» YOUR TASK
The answer must be an exact reproduction of the lines from the start of the records below through the line containing "ATOM 10 C CA", and nothing more.

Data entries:
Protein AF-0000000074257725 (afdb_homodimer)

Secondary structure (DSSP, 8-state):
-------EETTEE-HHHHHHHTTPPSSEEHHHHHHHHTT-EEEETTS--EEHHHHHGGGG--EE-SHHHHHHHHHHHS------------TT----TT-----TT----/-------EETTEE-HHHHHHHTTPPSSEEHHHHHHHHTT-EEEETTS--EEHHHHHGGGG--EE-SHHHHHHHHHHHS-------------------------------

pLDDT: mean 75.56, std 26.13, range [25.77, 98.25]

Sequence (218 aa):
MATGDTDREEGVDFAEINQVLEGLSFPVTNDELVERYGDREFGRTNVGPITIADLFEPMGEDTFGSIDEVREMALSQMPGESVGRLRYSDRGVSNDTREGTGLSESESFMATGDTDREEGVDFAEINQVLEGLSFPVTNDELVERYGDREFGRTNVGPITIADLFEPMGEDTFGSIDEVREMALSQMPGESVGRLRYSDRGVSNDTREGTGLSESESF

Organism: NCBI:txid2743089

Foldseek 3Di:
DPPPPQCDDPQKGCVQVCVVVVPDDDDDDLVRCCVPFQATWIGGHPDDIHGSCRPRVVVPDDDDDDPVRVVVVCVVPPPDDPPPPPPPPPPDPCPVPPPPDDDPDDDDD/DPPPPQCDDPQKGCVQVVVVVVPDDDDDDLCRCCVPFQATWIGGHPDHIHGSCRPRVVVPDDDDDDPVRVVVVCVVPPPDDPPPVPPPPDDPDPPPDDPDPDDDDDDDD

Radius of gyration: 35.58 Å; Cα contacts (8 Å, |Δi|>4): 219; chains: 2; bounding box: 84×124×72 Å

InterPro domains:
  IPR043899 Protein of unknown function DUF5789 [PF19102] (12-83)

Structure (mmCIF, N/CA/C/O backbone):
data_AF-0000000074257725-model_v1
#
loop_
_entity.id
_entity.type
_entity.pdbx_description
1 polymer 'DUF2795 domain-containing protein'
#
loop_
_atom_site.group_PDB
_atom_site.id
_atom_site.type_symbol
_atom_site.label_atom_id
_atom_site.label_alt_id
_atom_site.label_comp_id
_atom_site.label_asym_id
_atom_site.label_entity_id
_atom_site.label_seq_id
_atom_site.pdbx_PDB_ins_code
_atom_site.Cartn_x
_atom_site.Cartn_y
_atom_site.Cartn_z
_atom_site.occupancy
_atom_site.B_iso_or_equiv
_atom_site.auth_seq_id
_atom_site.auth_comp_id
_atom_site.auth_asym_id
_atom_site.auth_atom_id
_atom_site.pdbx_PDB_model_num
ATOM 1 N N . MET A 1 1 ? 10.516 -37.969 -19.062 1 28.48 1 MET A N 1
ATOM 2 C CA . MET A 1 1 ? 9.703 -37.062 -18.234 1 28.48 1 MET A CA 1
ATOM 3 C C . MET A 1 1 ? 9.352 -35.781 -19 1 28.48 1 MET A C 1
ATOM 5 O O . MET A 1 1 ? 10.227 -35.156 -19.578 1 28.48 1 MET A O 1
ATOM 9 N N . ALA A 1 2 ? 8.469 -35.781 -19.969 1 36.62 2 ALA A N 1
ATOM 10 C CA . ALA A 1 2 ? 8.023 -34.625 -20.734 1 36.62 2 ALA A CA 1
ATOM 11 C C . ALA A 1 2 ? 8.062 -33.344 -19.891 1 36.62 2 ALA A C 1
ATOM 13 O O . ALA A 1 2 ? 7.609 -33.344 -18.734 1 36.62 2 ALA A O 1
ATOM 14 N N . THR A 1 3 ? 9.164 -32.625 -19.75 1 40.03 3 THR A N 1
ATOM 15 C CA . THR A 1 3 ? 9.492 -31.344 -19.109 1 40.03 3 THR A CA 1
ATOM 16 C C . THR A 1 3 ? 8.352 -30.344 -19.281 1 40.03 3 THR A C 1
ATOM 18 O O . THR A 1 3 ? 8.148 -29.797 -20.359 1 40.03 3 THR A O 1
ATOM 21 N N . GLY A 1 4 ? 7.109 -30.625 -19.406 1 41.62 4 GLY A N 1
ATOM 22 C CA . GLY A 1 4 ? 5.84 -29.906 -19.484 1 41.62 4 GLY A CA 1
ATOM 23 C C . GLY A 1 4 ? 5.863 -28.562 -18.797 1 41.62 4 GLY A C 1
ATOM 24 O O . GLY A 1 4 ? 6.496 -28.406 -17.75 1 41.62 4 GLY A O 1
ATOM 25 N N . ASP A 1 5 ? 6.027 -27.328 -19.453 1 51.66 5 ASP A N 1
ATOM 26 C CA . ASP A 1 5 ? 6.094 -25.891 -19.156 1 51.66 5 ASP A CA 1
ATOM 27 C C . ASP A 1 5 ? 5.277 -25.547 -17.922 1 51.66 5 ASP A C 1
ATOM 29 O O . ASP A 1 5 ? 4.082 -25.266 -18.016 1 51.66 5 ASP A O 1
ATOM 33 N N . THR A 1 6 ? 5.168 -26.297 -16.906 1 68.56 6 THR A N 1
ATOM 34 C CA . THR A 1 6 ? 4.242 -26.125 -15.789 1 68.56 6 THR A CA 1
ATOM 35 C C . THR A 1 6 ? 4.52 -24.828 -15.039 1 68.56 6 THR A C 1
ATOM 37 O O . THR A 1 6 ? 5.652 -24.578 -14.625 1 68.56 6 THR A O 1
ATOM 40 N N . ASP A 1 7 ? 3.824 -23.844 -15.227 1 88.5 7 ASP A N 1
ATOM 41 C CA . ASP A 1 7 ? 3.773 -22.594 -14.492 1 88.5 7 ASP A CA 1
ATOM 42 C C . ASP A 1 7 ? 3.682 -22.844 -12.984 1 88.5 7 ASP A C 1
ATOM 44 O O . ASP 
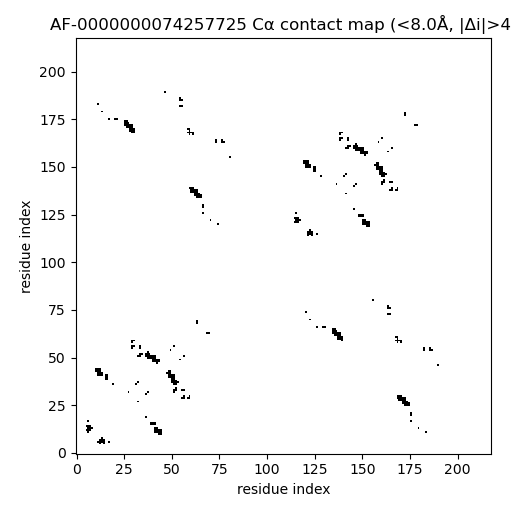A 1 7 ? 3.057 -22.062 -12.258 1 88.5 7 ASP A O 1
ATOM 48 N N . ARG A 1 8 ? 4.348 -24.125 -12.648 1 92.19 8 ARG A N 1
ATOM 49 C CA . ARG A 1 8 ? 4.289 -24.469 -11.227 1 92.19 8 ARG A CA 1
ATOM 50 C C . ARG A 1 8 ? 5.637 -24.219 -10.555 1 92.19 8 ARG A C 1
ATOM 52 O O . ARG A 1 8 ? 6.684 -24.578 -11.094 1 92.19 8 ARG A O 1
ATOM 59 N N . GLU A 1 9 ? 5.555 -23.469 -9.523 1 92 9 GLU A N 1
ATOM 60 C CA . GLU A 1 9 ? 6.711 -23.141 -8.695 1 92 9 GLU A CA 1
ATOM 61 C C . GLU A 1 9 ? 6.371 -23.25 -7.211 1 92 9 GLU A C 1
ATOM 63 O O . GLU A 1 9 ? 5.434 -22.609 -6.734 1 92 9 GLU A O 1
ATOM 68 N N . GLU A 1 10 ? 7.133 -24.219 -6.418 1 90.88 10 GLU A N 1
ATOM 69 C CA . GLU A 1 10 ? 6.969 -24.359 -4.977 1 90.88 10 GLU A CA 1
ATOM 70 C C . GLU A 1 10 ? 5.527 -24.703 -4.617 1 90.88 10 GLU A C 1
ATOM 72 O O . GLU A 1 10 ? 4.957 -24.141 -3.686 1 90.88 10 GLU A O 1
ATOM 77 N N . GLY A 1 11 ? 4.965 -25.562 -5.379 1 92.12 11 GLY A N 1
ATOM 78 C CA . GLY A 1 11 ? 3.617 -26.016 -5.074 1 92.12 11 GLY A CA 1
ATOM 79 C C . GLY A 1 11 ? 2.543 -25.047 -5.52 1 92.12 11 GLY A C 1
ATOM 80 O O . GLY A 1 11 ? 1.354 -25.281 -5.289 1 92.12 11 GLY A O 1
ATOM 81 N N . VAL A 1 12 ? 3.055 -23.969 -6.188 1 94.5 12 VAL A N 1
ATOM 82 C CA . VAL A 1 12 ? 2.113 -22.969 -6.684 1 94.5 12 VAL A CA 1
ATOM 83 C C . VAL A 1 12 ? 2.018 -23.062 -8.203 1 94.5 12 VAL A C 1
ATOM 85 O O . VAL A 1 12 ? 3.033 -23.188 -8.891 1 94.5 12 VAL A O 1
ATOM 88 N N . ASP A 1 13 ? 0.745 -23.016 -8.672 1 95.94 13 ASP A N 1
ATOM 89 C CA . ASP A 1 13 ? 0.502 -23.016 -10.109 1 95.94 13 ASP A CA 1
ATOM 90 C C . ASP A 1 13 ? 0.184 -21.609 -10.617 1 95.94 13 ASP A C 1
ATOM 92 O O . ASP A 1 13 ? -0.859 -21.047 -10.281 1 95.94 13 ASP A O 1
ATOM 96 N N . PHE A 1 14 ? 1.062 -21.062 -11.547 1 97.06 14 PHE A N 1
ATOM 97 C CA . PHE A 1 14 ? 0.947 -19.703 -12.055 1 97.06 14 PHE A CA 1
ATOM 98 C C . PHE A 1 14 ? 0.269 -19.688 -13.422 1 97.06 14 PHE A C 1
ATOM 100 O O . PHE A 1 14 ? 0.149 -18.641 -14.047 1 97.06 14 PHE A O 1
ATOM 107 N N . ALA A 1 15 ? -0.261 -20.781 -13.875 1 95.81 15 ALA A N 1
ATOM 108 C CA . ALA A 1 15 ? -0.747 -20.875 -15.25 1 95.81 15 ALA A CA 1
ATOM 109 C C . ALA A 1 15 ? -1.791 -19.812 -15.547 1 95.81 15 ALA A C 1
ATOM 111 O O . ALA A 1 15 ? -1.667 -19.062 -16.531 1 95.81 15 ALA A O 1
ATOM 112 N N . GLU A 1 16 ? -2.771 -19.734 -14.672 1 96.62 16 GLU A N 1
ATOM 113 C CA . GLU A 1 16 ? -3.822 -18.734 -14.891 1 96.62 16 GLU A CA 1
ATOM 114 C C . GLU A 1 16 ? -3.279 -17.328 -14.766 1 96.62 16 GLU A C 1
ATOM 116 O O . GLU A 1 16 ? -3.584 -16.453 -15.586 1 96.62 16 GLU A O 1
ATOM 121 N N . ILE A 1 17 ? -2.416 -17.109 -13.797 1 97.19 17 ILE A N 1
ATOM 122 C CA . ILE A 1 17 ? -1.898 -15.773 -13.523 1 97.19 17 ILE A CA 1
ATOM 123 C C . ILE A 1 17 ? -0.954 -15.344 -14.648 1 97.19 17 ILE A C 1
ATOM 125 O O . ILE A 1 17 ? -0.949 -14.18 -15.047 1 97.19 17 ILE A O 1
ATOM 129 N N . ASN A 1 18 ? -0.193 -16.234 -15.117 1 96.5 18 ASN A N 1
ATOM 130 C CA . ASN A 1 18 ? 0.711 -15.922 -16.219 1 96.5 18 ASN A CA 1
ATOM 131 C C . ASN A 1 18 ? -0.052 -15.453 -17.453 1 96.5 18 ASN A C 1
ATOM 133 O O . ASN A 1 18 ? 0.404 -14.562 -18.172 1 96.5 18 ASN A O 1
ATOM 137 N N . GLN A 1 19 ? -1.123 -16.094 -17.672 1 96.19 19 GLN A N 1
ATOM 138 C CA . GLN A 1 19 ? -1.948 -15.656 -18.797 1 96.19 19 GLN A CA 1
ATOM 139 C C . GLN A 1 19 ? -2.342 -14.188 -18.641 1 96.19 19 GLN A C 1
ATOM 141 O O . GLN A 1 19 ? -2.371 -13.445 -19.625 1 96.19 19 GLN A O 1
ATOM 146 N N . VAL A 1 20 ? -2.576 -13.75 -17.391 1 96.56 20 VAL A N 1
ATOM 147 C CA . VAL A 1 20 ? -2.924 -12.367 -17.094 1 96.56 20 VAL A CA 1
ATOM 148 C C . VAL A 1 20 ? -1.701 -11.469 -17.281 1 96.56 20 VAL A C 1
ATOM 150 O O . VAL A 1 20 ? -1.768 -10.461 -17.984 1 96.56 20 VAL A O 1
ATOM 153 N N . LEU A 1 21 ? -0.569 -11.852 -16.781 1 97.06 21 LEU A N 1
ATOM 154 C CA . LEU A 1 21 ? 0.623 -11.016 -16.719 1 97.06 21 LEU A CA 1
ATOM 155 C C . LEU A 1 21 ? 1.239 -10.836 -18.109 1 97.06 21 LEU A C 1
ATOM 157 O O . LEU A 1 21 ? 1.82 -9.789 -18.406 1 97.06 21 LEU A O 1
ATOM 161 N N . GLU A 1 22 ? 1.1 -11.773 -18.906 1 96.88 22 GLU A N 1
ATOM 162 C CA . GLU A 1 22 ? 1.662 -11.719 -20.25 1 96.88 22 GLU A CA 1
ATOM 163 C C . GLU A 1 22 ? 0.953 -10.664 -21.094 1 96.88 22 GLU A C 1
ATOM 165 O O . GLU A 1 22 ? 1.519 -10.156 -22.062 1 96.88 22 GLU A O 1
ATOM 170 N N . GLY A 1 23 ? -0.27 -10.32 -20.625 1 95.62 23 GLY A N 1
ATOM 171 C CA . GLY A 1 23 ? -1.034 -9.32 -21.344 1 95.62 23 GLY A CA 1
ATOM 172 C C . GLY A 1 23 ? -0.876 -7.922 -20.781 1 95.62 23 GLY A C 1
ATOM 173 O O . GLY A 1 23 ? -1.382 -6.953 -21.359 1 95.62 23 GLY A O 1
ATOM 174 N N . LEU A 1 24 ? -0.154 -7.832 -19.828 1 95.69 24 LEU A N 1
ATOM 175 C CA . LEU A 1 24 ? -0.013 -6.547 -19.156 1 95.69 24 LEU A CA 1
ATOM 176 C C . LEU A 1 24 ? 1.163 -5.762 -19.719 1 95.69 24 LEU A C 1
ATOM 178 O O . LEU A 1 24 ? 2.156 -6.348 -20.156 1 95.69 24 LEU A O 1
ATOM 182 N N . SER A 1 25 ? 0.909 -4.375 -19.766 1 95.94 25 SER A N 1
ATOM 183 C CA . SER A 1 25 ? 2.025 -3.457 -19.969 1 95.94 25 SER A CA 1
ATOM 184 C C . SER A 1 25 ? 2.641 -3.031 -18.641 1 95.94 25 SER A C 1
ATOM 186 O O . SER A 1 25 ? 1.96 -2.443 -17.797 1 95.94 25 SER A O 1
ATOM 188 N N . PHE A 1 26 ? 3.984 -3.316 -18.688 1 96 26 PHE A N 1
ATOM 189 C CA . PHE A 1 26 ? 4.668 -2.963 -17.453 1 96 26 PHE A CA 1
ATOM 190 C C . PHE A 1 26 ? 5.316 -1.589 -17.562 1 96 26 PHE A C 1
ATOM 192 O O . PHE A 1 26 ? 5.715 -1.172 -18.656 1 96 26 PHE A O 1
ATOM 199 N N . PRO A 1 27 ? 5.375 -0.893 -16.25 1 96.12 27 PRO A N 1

» TASK RESPONSE
Protein AF-0000000074257725 (afdb_homodimer)

Secondary structure (DSSP, 8-state):
-------EETTEE-HHHHHHHTTPPSSEEHHHHHHHHTT-EEEETTS--EEHHHHHGGGG--EE-SHHHHHHHHHHHS------------TT----TT-----TT----/-------EETTEE-HHHHHHHTTPPSSEEHHHHHHHHTT-EEEETTS--EEHHHHHGGGG--EE-SHHHHHHHHHHHS-------------------------------

pLDDT: mean 75.56, std 26.13, range [25.77, 98.25]

Sequence (218 aa):
MATGDTDREEGVDFAEINQVLEGLSFPVTNDELVERYGDREFGRTNVGPITIADLFEPMGEDTFGSIDEVREMALSQMPGESVGRLRYSDRGVSNDTREGTGLSESESFMATGDTDREEGVDFAEINQVLEGLSFPVTNDELVERYGDREFGRTNVGPITIADLFEPMGEDTFGSIDEVREMALSQMPGESVGRLRYSDRGVSNDTREGTGLSESESF

Organism: NCBI:txid2743089

Foldseek 3Di:
DPPPPQCDDPQKGCVQVCVVVVPDDDDDDLVRCCVPFQATWIGGHPDDIHGSCRPRVVVPDDDDDDPVRVVVVCVVPPPDDPPPPPPPPPPDPCPVPPPPDDDPDDDDD/DPPPPQCDDPQKGCVQVVVVVVPDDDDDDLCRCCVPFQATWIGGHPDHIHGSCRPRVVVPDDDDDDPVRVVVVCVVPPPDDPPPVPPPPDDPDPPPDDPDPDDDDDDDD

Radius of gyration: 35.58 Å; Cα contacts (8 Å, |Δi|>4): 219; chains: 2; bounding box: 84×124×72 Å

InterPro domains:
  IPR043899 Protein of unknown function DUF5789 [PF19102] (12-83)

Structure (mmCIF, N/CA/C/O backbone):
data_AF-0000000074257725-model_v1
#
loop_
_entity.id
_entity.type
_entity.pdbx_description
1 polymer 'DUF2795 domain-containing protein'
#
loop_
_atom_site.group_PDB
_atom_site.id
_atom_site.type_symbol
_atom_site.label_atom_id
_atom_site.label_alt_id
_atom_site.label_comp_id
_atom_site.label_asym_id
_atom_site.label_entity_id
_atom_site.label_seq_id
_atom_site.pdbx_PDB_ins_code
_atom_site.Cartn_x
_atom_site.Cartn_y
_atom_site.Cartn_z
_atom_site.occupancy
_atom_site.B_iso_or_equiv
_atom_site.auth_seq_id
_atom_site.auth_comp_id
_atom_site.auth_asym_id
_atom_site.auth_atom_id
_atom_site.pdbx_PDB_model_num
ATOM 1 N N . MET A 1 1 ? 10.516 -37.969 -19.062 1 28.48 1 MET A N 1
ATOM 2 C CA . MET A 1 1 ? 9.703 -37.062 -18.234 1 28.48 1 MET A CA 1
ATOM 3 C C . MET A 1 1 ? 9.352 -35.781 -19 1 28.48 1 MET A C 1
ATOM 5 O O . MET A 1 1 ? 10.227 -35.156 -19.578 1 28.48 1 MET A O 1
ATOM 9 N N . ALA A 1 2 ? 8.469 -35.781 -19.969 1 36.62 2 ALA A N 1
ATOM 10 C CA . ALA A 1 2 ? 8.023 -34.625 -20.734 1 36.62 2 ALA A CA 1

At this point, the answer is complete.